- WORK ITEM: Your task is to repeat the entries exactly from their first line through the line with "ATOM 9 N N .", and to stop there.
*** Begin section ***
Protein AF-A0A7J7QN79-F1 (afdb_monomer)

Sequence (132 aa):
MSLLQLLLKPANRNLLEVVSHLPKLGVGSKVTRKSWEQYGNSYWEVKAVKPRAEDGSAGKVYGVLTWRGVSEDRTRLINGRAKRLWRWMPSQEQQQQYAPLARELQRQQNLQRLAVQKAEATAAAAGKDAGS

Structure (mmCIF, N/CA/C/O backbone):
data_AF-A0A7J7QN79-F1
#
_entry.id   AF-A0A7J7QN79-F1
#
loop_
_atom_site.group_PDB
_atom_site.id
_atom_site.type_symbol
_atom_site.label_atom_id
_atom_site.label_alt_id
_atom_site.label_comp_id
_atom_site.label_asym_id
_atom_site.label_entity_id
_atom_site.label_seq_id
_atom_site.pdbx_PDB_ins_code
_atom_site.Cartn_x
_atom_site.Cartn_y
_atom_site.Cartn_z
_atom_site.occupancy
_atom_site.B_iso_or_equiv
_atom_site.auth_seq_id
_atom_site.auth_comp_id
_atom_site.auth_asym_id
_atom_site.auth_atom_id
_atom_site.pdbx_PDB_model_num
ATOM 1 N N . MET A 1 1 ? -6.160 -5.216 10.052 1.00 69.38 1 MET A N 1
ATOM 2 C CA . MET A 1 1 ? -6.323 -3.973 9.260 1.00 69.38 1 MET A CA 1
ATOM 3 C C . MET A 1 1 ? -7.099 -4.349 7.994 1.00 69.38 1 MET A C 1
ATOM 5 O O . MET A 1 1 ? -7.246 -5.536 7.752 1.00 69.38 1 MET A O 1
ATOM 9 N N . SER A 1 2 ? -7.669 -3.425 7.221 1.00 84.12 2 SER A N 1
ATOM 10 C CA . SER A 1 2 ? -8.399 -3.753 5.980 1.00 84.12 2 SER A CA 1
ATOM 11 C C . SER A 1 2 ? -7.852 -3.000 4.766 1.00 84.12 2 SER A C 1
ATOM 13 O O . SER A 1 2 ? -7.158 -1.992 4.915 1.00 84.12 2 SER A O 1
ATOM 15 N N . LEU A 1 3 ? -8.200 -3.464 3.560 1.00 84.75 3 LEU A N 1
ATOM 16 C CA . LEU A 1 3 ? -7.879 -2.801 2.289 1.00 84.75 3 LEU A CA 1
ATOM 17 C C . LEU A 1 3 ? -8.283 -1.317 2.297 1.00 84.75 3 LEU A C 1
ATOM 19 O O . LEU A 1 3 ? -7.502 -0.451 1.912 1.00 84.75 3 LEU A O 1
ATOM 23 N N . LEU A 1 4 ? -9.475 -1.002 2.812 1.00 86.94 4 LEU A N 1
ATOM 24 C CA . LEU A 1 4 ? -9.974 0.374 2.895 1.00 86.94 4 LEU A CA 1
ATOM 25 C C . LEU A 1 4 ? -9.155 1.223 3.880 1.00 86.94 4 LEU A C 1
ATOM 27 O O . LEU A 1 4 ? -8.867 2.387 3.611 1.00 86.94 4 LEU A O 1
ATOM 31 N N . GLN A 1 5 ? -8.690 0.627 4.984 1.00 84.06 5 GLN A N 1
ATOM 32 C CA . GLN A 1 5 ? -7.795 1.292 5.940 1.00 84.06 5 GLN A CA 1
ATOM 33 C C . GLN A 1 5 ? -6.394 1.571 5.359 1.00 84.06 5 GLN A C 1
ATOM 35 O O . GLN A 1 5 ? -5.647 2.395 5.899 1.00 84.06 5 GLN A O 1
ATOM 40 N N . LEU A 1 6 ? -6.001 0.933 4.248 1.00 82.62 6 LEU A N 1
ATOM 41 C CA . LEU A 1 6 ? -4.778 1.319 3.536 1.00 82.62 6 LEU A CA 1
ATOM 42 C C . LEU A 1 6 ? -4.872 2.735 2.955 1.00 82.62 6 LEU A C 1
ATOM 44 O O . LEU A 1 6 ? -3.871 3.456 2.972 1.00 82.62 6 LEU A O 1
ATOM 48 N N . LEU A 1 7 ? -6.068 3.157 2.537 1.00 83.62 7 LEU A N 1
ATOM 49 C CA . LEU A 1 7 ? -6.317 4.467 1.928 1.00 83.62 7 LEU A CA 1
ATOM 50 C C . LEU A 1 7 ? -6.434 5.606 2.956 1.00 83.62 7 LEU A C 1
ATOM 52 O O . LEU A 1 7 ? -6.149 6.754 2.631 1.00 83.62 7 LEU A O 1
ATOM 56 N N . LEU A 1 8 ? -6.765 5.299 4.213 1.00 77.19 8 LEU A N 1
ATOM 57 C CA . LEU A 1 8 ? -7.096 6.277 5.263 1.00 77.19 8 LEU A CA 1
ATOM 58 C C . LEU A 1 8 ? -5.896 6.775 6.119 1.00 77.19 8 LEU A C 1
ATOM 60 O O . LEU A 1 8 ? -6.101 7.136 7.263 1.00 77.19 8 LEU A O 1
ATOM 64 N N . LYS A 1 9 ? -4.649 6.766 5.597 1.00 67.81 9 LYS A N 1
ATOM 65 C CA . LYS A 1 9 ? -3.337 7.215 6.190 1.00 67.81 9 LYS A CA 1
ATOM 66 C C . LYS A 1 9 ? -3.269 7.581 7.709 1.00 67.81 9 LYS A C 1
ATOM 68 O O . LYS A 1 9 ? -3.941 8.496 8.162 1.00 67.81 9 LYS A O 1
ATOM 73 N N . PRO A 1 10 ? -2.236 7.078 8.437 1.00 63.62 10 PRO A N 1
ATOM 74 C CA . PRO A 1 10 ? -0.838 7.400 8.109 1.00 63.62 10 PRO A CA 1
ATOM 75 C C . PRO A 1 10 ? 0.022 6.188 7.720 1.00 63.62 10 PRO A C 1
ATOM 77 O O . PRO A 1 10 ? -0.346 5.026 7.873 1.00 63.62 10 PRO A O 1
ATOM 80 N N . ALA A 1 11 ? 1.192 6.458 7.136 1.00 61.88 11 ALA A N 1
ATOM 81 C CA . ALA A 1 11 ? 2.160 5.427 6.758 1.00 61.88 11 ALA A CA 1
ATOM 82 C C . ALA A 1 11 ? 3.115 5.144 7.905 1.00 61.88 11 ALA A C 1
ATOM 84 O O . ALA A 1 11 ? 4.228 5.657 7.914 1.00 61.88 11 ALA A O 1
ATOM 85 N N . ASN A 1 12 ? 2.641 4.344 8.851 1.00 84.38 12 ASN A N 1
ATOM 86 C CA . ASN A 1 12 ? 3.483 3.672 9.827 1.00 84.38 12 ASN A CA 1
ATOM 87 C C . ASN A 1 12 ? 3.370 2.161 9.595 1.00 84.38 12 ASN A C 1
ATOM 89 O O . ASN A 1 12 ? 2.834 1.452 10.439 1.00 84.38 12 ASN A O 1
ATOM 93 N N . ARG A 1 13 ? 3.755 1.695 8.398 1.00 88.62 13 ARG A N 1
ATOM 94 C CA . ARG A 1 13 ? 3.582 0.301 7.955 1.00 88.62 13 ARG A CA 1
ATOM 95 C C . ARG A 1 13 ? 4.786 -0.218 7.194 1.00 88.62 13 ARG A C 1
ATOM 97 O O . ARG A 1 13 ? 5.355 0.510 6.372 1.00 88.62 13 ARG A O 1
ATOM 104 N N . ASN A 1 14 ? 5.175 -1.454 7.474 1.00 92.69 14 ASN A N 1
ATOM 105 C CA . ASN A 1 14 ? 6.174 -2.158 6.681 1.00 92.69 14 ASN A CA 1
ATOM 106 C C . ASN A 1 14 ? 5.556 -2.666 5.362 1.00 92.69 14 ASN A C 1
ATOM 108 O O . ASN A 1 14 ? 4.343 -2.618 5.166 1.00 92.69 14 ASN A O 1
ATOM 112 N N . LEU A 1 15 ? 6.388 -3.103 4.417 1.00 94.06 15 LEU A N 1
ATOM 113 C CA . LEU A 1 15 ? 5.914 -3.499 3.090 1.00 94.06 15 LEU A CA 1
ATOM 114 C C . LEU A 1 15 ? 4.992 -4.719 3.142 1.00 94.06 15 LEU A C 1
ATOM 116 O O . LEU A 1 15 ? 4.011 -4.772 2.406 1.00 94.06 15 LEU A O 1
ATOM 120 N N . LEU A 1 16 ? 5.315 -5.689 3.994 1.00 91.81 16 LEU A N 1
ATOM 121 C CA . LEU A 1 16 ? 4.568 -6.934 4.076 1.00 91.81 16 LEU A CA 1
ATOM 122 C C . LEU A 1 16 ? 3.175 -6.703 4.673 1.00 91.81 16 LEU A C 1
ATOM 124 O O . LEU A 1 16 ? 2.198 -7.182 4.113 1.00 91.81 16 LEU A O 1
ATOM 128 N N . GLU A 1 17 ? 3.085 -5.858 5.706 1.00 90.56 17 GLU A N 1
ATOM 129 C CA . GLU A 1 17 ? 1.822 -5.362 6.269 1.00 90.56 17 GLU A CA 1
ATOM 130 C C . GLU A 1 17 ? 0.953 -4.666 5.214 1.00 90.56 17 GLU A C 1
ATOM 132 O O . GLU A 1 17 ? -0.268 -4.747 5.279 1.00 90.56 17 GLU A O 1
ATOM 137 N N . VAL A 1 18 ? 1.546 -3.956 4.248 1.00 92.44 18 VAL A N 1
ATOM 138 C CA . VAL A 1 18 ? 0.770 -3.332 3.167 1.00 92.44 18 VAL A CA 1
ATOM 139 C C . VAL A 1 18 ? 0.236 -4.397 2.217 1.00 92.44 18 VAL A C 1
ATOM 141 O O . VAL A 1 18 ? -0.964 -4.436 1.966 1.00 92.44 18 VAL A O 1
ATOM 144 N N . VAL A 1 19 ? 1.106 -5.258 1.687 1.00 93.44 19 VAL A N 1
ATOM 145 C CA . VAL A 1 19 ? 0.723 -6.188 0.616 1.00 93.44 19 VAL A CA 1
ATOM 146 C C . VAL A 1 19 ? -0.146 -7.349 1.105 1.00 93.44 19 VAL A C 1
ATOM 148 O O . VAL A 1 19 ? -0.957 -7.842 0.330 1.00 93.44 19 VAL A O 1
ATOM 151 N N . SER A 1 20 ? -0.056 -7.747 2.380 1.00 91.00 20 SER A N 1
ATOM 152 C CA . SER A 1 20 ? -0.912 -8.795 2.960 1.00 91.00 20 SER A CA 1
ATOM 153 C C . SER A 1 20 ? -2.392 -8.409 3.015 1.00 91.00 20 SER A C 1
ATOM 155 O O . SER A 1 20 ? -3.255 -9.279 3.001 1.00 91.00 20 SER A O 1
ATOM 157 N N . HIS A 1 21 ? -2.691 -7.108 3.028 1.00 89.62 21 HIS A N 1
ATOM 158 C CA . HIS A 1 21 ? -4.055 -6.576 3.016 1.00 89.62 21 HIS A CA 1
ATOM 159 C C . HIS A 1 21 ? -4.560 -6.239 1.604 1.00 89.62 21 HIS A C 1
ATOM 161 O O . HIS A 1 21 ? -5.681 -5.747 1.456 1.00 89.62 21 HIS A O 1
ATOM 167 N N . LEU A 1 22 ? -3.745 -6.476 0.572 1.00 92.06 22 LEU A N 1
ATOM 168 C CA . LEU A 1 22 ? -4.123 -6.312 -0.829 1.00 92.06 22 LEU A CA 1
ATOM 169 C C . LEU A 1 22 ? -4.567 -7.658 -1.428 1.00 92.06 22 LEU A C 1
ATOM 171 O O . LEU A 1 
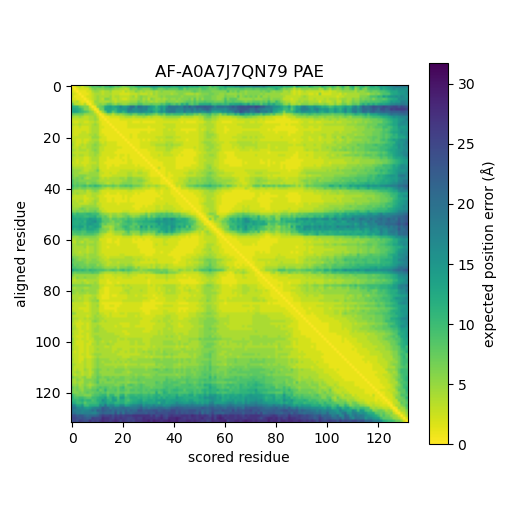22 ? -4.053 -8.710 -1.034 1.00 92.06 22 LEU A O 1
ATOM 175 N N . PRO A 1 23 ? -5.464 -7.654 -2.432 1.00 91.00 23 PRO A N 1
ATOM 176 C CA . PRO A 1 23 ? -5.812 -8.863 -3.174 1.00 91.00 23 PRO A CA 1
ATOM 177 C C . PRO A 1 23 ? -4.568 -9.572 -3.726 1.00 91.00 23 PRO A C 1
ATOM 179 O O . PRO A 1 23 ? -3.616 -8.915 -4.150 1.00 91.00 23 PRO A O 1
ATOM 182 N N . LYS A 1 24 ? -4.575 -10.913 -3.733 1.00 92.31 24 LYS A N 1
ATOM 183 C CA . LYS A 1 24 ? -3.457 -11.747 -4.223 1.00 92.31 24 LYS A CA 1
ATOM 184 C C . LYS A 1 24 ? -2.106 -11.385 -3.578 1.00 92.31 24 LYS A C 1
ATOM 186 O O . LYS A 1 24 ? -1.082 -11.356 -4.259 1.00 92.31 24 LYS A O 1
ATOM 191 N N . LEU A 1 25 ? -2.110 -11.054 -2.281 1.00 91.00 25 LEU A N 1
ATOM 192 C CA . LEU A 1 25 ? -0.934 -10.574 -1.539 1.00 91.00 25 LEU A CA 1
ATOM 193 C C . LEU A 1 25 ? -0.246 -9.379 -2.221 1.00 91.00 25 LEU A C 1
ATOM 195 O O . LEU A 1 25 ? 0.975 -9.252 -2.200 1.00 91.00 25 LEU A O 1
ATOM 199 N N . GLY A 1 26 ? -1.017 -8.524 -2.891 1.00 93.06 26 GLY A N 1
ATOM 200 C CA . GLY A 1 26 ? -0.518 -7.334 -3.569 1.00 93.06 26 GLY A CA 1
ATOM 201 C C . GLY A 1 26 ? 0.201 -7.583 -4.890 1.00 93.06 26 GLY A C 1
ATOM 202 O O . GLY A 1 26 ? 0.712 -6.619 -5.451 1.00 93.06 26 GLY A O 1
ATOM 203 N N . VAL A 1 27 ? 0.241 -8.807 -5.427 1.00 96.50 27 VAL A N 1
ATOM 204 C CA . VAL A 1 27 ? 0.809 -9.060 -6.764 1.00 96.50 27 VAL A CA 1
ATOM 205 C C . VAL A 1 27 ? 0.064 -8.230 -7.821 1.00 96.50 27 VAL A C 1
ATOM 207 O O . VAL A 1 27 ? -1.164 -8.206 -7.856 1.00 96.50 27 VAL A O 1
ATOM 210 N N . GLY A 1 28 ? 0.818 -7.512 -8.657 1.00 96.44 28 GLY A N 1
ATOM 211 C CA . GLY A 1 28 ? 0.317 -6.540 -9.638 1.00 96.44 28 GLY A CA 1
ATOM 212 C C . GLY A 1 28 ? 0.004 -5.154 -9.060 1.00 96.44 28 GLY A C 1
ATOM 213 O O . GLY A 1 28 ? -0.289 -4.224 -9.807 1.00 96.44 28 GLY A O 1
ATOM 214 N N . SER A 1 29 ? 0.080 -4.973 -7.739 1.00 96.81 29 SER A N 1
ATOM 215 C CA . SER A 1 29 ? -0.156 -3.671 -7.110 1.00 96.81 29 SER A CA 1
ATOM 216 C C . SER A 1 29 ? 1.100 -2.806 -7.110 1.00 96.81 29 SER A C 1
ATOM 218 O O . SER A 1 29 ? 2.225 -3.297 -6.975 1.00 96.81 29 SER A O 1
ATOM 220 N N . LYS A 1 30 ? 0.898 -1.487 -7.187 1.00 97.00 30 LYS A N 1
ATOM 221 C CA . LYS A 1 30 ? 1.963 -0.501 -7.002 1.00 97.00 30 LYS A CA 1
ATOM 222 C C . LYS A 1 30 ? 2.059 -0.109 -5.532 1.00 97.00 30 LYS A C 1
ATOM 224 O O . LYS A 1 30 ? 1.057 0.158 -4.868 1.00 97.00 30 LYS A O 1
ATOM 229 N N . VAL A 1 31 ? 3.276 -0.063 -5.011 1.00 96.19 31 VAL A N 1
ATOM 230 C CA . VAL A 1 31 ? 3.572 0.364 -3.642 1.00 96.19 31 VAL A CA 1
ATOM 231 C C . VAL A 1 31 ? 4.672 1.410 -3.662 1.00 96.19 31 VAL A C 1
ATOM 233 O O . VAL A 1 31 ? 5.631 1.322 -4.422 1.00 96.19 31 VAL A O 1
ATOM 236 N N . THR A 1 32 ? 4.555 2.415 -2.810 1.00 95.88 32 THR A N 1
ATOM 237 C CA . THR A 1 32 ? 5.524 3.505 -2.720 1.00 95.88 32 THR A CA 1
ATOM 238 C C . THR A 1 32 ? 5.914 3.757 -1.271 1.00 95.88 32 THR A C 1
ATOM 240 O O . THR A 1 32 ? 5.387 3.154 -0.332 1.00 95.88 32 THR A O 1
ATOM 243 N N . ARG A 1 33 ? 6.877 4.647 -1.080 1.00 94.50 33 ARG A N 1
ATOM 244 C CA . ARG A 1 33 ? 7.345 5.090 0.225 1.00 94.50 33 ARG A CA 1
ATOM 245 C C . ARG A 1 33 ? 6.840 6.499 0.482 1.00 94.50 33 ARG A C 1
ATOM 247 O O . ARG A 1 33 ? 6.885 7.338 -0.406 1.00 94.50 33 ARG A O 1
ATOM 254 N N . LYS A 1 34 ? 6.448 6.799 1.723 1.00 92.19 34 LYS A N 1
ATOM 255 C CA . LYS A 1 34 ? 6.091 8.166 2.147 1.00 92.19 34 LYS A CA 1
ATOM 256 C C . LYS A 1 34 ? 7.167 9.184 1.744 1.00 92.19 34 LYS A C 1
ATOM 258 O O . LYS A 1 34 ? 6.840 10.247 1.245 1.00 92.19 34 LYS A O 1
ATOM 263 N N . SER A 1 35 ? 8.443 8.840 1.914 1.00 91.12 35 SER A N 1
ATOM 264 C CA . SER A 1 35 ? 9.573 9.715 1.574 1.00 91.12 35 SER A CA 1
ATOM 265 C C . SER A 1 35 ? 9.796 9.909 0.068 1.00 91.12 35 SER A C 1
ATOM 267 O O . SER A 1 35 ? 10.715 10.627 -0.313 1.00 91.12 35 SER A O 1
ATOM 269 N N . TRP A 1 36 ? 9.039 9.221 -0.791 1.00 93.31 36 TRP A N 1
ATOM 270 C CA . TRP A 1 36 ? 9.174 9.310 -2.245 1.00 93.31 36 TRP A CA 1
ATOM 271 C C . TRP A 1 36 ? 8.189 10.277 -2.896 1.00 93.31 36 TRP A C 1
ATOM 273 O O .
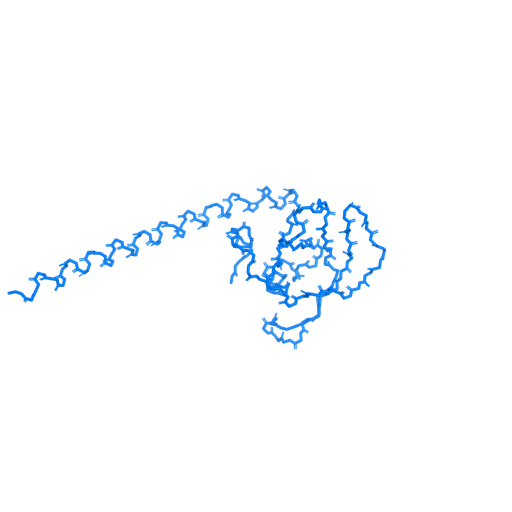 TRP A 1 36 ? 8.336 10.535 -4.084 1.00 93.31 36 TRP A O 1
ATOM 283 N N . GLU A 1 37 ? 7.253 10.862 -2.138 1.00 87.31 37 GLU A N 1
ATOM 284 C CA . GLU A 1 37 ? 6.255 11.807 -2.671 1.00 87.31 37 GLU A CA 1
ATOM 285 C C . GLU A 1 37 ? 6.907 12.986 -3.421 1.00 87.31 37 GLU A C 1
ATOM 287 O O . GLU A 1 37 ? 6.400 13.414 -4.450 1.00 87.31 37 GLU A O 1
ATOM 292 N N . GLN A 1 38 ? 8.087 13.436 -2.984 1.00 90.31 38 GLN A N 1
ATOM 293 C CA . GLN A 1 38 ? 8.850 14.511 -3.633 1.00 90.31 38 GLN A CA 1
ATOM 294 C C . GLN A 1 38 ? 9.567 14.113 -4.937 1.00 90.31 38 GLN A C 1
ATOM 296 O O . GLN A 1 38 ? 10.046 14.977 -5.663 1.00 90.31 38 GLN A O 1
ATOM 301 N N . TYR A 1 39 ? 9.688 12.818 -5.240 1.00 90.00 39 TYR A N 1
ATOM 302 C CA . TYR A 1 39 ? 10.406 12.320 -6.422 1.00 90.00 39 TYR A CA 1
ATOM 303 C C . TYR A 1 39 ? 9.456 11.915 -7.558 1.00 90.00 39 TYR A C 1
ATOM 305 O O . TYR A 1 39 ? 9.832 11.140 -8.439 1.00 90.00 39 TYR A O 1
ATOM 313 N N . GLY A 1 40 ? 8.216 12.406 -7.539 1.00 89.81 40 GLY A N 1
ATOM 314 C CA . GLY A 1 40 ? 7.235 12.153 -8.590 1.00 89.81 40 GLY A CA 1
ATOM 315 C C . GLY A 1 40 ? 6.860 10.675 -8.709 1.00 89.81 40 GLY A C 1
*** End section ***
- SOLUTION BELOW:
Protein AF-A0A7J7QN79-F1 (afdb_monomer)

Sequence (132 aa):
MSLLQLLLKPANRNLLEVVSHLPKLGVGSKVTRKSWEQYGNSYWEVKAVKPRAEDGSAGKVYGVLTWRGVSEDRTRLINGRAKRLWRWMPSQEQQQQYAPLARELQRQQNLQRLAVQKAEATAAAAGKDAGS

Structure (mmCIF, N/CA/C/O backbone):
data_AF-A0A7J7QN79-F1
#
_entry.id   AF-A0A7J7QN79-F1
#
loop_
_atom_site.group_PDB
_atom_site.id
_atom_site.type_symbol
_atom_site.label_atom_id
_atom_site.label_alt_id
_atom_site.label_comp_id
_atom_site.label_asym_id
_atom_site.label_entity_id
_atom_site.label_seq_id
_atom_site.pdbx_PDB_ins_code
_atom_site.Cartn_x
_atom_site.Cartn_y
_atom_site.Cartn_z
_atom_site.occupancy
_atom_site.B_iso_or_equiv
_atom_site.auth_seq_id
_atom_site.auth_comp_id
_atom_site.auth_asym_id
_atom_site.auth_atom_id
_atom_site.pdbx_PDB_model_num
ATOM 1 N N . MET A 1 1 ? -6.160 -5.216 10.052 1.00 69.38 1 MET A N 1
ATOM 2 C CA . MET A 1 1 ? -6.323 -3.973 9.260 1.00 69.38 1 MET A CA 1
ATOM 3 C C . MET A 1 1 ? -7.099 -4.349 7.994 1.00 69.38 1 MET A C 1
ATOM 5 O O . MET A 1 1 ? -7.246 -5.536 7.752 1.00 69.38 1 MET A O 1
ATOM 9 N N . SER A 1 2 ? -7.669 -3.425 7.221 1.00 84.12 2 SER A N 1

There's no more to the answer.